Ja, immer die gleiche Nummer. Leider habe ich bisher nur die ersten Ziffern. Wir hatten bei der Telekom rückwirkend nen Einzelverbindungsnachweis angefordert, aber die waren so blöd und haben uns nur den mit den gekürzten Rufnummern geschickt. Von daher weiß ich nur von der 0137100XXX. Mal wird sie angeblich nachts kurz nach 0 Uhr angewählt, dann mal morgens gegen 10 Uhr, manchmal auch nachmittags. Die Verbindung ist auch nie lange. Es reicht von 18 Sekunden bis maximal 58 Sekunden. 

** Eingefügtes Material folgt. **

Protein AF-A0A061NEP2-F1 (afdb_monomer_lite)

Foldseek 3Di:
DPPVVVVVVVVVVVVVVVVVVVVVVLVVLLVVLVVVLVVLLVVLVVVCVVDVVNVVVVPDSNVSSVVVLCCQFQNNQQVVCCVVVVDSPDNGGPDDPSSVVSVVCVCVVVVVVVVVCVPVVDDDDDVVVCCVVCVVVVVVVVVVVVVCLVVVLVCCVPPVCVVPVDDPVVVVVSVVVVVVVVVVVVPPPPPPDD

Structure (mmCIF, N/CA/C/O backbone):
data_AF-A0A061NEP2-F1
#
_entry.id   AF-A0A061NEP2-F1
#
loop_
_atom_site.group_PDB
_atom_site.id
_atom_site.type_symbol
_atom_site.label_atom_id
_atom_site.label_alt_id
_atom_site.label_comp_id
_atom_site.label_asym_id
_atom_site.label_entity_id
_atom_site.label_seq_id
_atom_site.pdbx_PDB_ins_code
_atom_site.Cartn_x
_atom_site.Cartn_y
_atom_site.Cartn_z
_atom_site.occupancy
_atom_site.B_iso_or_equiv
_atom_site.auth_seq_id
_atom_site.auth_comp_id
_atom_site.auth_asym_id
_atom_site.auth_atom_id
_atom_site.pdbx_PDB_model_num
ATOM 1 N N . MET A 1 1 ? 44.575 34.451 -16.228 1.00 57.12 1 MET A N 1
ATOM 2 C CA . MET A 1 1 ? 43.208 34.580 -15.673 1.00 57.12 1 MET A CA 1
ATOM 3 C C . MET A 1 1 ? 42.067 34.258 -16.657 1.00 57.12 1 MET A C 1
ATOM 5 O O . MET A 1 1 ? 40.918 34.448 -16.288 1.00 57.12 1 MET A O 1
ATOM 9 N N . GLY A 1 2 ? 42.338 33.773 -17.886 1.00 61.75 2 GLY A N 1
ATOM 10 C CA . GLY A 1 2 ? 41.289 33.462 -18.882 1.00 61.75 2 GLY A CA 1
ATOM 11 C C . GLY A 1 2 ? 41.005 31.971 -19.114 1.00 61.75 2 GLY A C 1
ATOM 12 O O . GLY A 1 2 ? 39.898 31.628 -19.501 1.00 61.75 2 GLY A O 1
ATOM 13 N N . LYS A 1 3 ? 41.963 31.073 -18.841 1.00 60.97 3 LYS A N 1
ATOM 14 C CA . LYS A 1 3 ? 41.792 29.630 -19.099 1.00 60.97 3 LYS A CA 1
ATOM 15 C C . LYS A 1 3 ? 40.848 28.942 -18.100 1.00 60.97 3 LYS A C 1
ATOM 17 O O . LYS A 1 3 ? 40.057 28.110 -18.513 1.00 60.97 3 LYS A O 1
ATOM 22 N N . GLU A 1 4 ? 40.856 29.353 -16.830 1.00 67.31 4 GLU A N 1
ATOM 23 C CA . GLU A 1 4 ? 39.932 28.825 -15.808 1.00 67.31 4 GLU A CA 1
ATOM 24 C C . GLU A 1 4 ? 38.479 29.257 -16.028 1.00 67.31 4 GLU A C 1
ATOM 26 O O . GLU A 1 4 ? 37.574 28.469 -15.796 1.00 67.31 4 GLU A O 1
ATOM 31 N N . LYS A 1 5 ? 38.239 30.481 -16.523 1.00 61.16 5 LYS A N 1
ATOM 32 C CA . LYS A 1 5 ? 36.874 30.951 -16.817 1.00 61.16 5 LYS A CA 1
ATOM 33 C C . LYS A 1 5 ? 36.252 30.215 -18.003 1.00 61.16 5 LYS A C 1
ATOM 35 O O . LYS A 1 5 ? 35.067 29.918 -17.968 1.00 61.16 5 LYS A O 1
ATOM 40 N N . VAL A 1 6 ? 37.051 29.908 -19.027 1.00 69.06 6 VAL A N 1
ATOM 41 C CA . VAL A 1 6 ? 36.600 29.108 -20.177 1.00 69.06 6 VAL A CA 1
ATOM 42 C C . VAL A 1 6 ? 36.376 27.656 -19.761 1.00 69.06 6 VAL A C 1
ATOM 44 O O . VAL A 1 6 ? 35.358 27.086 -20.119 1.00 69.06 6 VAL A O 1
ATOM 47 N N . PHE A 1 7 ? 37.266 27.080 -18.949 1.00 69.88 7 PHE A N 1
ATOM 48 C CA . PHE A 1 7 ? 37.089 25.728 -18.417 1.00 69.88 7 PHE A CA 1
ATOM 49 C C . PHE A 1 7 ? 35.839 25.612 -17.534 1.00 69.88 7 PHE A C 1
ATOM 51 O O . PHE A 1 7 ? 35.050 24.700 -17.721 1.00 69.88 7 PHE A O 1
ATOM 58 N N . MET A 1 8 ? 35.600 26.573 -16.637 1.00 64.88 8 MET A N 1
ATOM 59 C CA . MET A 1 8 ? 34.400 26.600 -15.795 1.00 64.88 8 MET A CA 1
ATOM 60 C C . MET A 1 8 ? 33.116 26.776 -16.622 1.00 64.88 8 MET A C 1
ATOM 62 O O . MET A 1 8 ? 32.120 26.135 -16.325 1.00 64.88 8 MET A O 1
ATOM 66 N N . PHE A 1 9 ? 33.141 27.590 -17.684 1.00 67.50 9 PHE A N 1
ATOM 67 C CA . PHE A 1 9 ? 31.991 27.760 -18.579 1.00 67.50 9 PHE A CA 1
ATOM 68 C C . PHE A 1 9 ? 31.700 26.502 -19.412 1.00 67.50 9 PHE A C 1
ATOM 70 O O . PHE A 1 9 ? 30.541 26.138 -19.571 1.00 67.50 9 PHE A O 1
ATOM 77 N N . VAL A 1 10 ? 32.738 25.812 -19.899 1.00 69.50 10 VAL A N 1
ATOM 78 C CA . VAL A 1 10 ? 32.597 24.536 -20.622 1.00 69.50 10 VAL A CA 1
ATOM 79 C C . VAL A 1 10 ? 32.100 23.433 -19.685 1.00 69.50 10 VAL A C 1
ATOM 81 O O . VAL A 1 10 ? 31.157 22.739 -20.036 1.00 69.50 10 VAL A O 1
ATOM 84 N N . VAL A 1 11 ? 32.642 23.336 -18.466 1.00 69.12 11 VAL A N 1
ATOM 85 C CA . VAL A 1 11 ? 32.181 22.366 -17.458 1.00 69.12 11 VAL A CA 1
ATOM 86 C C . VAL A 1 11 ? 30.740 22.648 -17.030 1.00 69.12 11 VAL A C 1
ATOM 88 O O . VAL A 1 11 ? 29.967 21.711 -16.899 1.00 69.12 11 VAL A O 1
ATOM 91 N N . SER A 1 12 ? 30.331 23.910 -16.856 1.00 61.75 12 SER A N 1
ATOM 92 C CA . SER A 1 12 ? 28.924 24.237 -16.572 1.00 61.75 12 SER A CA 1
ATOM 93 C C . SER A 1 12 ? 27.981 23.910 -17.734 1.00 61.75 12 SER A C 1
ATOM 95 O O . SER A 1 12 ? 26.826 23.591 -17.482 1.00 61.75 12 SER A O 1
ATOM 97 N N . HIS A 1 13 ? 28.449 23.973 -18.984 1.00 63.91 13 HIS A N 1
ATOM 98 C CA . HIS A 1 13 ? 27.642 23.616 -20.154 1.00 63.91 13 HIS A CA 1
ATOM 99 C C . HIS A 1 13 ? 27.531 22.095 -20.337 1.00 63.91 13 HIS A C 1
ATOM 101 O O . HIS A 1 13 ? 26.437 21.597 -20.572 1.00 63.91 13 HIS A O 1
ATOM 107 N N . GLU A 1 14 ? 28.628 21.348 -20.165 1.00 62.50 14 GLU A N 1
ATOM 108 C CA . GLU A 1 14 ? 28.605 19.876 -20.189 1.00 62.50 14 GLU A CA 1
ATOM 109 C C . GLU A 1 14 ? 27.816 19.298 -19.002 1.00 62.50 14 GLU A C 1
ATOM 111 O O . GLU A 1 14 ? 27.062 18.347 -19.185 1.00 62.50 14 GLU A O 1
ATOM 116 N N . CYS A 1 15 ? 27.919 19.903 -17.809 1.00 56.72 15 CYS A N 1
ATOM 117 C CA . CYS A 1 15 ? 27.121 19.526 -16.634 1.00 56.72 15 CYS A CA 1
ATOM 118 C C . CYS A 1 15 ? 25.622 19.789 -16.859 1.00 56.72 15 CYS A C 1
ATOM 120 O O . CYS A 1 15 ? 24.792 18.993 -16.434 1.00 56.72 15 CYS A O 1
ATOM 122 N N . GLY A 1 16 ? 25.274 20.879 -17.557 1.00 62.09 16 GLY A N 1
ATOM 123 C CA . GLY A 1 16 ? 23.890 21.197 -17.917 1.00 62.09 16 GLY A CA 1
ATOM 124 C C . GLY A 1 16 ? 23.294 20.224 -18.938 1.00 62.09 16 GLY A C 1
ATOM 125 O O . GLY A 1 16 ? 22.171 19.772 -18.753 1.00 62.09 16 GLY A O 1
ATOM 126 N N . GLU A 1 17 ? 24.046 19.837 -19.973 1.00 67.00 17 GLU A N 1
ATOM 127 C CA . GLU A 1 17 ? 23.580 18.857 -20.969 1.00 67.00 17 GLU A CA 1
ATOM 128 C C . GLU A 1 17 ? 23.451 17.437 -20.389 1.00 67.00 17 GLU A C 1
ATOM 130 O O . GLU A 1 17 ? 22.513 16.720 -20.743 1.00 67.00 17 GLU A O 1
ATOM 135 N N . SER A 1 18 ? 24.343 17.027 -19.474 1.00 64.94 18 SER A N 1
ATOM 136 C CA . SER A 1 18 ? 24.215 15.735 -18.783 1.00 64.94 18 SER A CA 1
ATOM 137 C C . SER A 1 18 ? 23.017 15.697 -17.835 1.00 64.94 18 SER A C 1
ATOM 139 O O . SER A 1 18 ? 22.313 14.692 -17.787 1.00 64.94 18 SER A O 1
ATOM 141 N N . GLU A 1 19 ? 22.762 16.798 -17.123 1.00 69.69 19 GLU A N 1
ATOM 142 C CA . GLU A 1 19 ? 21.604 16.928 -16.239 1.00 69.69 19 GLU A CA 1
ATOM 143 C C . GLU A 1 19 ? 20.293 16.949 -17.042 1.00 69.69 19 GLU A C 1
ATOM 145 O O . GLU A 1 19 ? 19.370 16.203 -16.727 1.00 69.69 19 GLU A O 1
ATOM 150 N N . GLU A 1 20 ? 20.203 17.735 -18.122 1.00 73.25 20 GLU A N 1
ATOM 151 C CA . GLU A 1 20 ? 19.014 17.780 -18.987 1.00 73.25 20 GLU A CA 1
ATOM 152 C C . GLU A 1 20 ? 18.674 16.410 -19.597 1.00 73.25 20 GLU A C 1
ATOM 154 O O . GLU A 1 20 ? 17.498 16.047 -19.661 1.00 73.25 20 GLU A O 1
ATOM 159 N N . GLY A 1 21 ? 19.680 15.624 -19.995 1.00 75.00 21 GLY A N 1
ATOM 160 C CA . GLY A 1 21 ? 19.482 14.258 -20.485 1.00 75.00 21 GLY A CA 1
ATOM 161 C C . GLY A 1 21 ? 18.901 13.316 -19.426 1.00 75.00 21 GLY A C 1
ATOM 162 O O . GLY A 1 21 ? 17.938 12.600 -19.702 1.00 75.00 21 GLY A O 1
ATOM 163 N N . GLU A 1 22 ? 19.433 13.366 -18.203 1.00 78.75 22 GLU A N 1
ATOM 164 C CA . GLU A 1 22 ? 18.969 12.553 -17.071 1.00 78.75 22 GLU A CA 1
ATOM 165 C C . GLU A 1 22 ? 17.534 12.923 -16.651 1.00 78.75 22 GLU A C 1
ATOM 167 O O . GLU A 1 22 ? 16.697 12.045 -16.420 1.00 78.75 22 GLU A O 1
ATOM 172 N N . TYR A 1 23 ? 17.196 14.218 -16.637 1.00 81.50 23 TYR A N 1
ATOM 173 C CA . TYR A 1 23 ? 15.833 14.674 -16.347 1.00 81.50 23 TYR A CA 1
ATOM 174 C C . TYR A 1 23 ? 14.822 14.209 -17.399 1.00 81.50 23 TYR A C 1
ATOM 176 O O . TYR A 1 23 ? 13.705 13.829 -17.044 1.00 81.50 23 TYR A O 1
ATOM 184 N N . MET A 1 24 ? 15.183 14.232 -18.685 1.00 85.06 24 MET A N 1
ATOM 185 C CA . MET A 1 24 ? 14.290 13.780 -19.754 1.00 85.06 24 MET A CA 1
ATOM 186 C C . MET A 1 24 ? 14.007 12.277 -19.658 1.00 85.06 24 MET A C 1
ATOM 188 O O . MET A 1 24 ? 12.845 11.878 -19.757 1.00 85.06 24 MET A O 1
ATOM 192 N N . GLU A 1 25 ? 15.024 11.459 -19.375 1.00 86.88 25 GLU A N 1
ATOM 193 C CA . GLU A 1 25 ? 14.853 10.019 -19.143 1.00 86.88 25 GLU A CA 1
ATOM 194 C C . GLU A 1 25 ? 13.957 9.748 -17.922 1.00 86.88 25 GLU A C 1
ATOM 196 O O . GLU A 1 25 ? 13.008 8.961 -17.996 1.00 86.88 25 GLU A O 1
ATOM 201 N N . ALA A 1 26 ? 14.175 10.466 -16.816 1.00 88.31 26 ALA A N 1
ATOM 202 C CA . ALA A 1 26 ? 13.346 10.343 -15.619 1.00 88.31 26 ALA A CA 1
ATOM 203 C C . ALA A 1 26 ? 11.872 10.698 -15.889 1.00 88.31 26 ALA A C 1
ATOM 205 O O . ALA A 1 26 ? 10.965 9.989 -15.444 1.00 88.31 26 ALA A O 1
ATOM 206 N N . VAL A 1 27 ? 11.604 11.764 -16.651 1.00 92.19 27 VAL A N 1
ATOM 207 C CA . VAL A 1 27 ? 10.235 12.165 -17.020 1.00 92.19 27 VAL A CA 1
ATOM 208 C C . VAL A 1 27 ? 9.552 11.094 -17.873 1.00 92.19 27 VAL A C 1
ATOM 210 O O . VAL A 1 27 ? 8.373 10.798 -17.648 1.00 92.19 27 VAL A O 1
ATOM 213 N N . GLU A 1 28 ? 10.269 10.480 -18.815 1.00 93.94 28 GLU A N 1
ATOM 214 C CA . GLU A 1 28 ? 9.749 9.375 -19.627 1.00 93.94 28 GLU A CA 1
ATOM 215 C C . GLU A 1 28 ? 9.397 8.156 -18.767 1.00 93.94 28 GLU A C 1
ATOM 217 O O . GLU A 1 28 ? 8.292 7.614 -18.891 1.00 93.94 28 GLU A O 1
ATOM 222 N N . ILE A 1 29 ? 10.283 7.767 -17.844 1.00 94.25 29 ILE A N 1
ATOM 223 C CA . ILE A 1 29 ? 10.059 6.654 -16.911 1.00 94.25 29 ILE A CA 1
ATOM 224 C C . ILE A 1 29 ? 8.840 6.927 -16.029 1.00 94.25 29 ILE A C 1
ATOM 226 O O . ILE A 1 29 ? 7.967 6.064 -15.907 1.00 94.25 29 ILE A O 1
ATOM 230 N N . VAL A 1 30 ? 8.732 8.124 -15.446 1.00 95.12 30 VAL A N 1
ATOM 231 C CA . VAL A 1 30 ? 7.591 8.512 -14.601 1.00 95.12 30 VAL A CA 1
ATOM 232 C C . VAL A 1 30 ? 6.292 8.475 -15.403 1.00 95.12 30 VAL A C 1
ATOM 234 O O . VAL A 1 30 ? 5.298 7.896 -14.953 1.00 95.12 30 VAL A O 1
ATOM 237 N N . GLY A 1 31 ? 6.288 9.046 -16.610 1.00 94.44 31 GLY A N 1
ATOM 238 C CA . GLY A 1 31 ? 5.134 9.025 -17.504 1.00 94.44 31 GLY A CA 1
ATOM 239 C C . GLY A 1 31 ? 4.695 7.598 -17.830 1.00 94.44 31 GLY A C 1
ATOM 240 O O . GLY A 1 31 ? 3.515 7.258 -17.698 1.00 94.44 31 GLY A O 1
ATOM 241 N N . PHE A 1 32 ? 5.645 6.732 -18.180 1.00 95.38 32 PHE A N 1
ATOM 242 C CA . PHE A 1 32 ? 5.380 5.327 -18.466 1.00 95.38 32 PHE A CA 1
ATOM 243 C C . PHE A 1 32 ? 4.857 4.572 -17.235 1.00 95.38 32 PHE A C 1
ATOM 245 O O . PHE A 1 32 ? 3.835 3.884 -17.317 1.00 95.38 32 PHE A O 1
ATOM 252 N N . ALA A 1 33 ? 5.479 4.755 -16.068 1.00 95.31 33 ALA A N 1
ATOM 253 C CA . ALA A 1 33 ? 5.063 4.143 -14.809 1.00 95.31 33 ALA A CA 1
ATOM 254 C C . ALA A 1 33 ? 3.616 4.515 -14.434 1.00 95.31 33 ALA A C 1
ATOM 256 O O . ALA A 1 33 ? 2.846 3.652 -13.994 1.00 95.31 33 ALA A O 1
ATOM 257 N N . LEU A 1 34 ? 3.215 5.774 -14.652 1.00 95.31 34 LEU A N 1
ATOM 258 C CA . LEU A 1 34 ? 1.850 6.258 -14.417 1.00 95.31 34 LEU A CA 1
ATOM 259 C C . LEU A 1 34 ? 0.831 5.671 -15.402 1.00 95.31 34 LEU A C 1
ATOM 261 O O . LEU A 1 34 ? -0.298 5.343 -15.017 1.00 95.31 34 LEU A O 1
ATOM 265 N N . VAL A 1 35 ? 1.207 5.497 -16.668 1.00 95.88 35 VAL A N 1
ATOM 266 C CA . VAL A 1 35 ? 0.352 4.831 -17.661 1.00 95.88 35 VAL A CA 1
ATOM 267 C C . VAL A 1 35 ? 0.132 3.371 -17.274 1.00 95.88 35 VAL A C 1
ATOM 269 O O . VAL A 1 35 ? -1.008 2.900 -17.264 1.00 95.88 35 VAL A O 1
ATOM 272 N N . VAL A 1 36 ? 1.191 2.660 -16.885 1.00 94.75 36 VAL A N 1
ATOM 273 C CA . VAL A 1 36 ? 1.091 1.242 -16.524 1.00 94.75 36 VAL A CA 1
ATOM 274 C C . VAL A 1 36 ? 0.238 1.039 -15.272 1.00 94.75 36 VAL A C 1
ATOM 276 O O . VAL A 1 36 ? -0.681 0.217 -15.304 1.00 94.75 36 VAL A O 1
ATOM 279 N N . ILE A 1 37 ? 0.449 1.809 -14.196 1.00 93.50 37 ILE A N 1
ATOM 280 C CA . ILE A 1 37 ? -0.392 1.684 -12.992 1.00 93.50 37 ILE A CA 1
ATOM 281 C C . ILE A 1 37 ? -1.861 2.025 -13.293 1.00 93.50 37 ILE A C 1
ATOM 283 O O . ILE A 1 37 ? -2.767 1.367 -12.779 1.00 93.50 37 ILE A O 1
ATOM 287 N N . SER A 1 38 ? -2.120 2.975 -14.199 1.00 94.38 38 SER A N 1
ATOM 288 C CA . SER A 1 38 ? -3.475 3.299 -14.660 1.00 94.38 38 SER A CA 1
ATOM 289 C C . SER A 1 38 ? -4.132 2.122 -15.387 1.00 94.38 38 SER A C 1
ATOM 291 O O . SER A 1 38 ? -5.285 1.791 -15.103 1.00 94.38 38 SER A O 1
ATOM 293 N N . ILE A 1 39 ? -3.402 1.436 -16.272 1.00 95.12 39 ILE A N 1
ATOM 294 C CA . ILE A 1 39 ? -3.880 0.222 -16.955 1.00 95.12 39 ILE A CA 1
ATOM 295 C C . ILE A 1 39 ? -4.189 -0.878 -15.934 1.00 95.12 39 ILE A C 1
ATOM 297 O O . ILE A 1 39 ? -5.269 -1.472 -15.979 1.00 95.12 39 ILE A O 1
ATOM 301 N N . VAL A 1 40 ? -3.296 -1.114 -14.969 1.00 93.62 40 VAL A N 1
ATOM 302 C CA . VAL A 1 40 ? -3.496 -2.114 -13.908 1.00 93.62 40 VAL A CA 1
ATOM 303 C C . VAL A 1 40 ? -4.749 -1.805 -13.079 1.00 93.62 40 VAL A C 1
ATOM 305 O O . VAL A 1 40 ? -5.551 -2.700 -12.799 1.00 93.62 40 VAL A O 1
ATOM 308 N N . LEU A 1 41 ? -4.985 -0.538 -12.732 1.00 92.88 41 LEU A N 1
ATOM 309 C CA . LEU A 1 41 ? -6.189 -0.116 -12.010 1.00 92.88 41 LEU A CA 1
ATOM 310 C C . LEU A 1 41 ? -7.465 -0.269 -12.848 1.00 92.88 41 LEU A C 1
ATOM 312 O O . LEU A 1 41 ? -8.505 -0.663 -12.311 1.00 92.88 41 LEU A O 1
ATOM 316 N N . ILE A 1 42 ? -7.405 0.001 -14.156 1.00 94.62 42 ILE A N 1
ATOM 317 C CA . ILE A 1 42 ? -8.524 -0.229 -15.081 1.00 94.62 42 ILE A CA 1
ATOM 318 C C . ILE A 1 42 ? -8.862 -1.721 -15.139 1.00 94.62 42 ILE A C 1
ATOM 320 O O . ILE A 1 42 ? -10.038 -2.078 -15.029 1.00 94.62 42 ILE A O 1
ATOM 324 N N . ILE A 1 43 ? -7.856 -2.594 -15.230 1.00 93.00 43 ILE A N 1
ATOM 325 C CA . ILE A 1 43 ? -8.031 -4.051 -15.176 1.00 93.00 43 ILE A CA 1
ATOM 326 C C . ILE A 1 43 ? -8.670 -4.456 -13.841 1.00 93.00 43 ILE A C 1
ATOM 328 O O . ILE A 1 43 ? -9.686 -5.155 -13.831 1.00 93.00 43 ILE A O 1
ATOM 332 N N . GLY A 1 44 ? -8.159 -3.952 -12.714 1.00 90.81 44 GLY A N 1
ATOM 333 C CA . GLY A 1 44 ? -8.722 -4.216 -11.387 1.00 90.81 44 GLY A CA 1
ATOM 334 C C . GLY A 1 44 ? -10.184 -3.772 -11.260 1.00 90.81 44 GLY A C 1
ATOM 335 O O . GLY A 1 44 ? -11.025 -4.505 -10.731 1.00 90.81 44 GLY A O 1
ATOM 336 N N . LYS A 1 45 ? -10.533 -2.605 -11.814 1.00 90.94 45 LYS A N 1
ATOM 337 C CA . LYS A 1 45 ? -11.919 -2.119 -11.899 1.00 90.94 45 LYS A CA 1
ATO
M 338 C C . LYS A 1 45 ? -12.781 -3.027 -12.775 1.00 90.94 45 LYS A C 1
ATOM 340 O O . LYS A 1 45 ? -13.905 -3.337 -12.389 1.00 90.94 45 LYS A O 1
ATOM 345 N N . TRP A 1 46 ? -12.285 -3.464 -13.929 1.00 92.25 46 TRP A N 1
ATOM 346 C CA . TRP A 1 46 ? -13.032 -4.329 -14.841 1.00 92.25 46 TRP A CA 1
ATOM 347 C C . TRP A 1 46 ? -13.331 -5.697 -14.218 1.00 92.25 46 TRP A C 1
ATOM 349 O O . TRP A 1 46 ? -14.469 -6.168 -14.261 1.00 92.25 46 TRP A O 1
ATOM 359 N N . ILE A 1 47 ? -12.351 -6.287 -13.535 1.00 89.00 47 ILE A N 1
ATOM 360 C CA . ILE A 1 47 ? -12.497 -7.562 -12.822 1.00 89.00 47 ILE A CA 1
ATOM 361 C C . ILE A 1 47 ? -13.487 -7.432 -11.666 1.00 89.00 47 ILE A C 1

Wie gesagt, nachdem mir meine Festplatte Ende Januar abgeschmiert war dachte ich an nen Dialer auf meinem PC, aber nun hab ich ne neue Festplatte und der Spuk geht immer noch weiter.  :cry:


----------



## Captain Picard (17 März 2006)

Ohne  ungekürzten EVN gibt das nichts. Du hast ein Recht darauf  ( auch nachträglich) 

cp


----------



## Biba79 (17 März 2006)

Den ungekürzten sollen wir nun in den nächsten Tagen bekommen.

Aber kann das denn überhaupt ein Dialer auf meinem PC sein, wenn ich doch zwischenzeitlich ne neue Festplatte habe und da auf der Rechnung immer noch das gleiche auftaucht?


----------



## Captain Picard (17 März 2006)

Biba79 schrieb:
			
		

> Aber kann das denn überhaupt ein Dialer auf meinem PC sein,


Es ist ziemlich unwahrscheinlich, jedenfalls hat es bisher nach meiner Kenntnis noch nie Dialer über 0137 gegeben.
Daher ist die genaue  Kenntnis der Nummer wichtig und auch der Anschlußkonfiguration.
Welchen Zugang hat  der PC, bzw wie sieht euer Telefonanschluß aus, gibt es schnurlose Telefone?

cp


----------



## Biba79 (17 März 2006)

Wir hängen am Nebenanschluß meiner Schwiegereltern. Ich hab Zugang über das FritzCard USB Modem. Schnurlose Telefone haben wir als auch meine Schwiegereltern. 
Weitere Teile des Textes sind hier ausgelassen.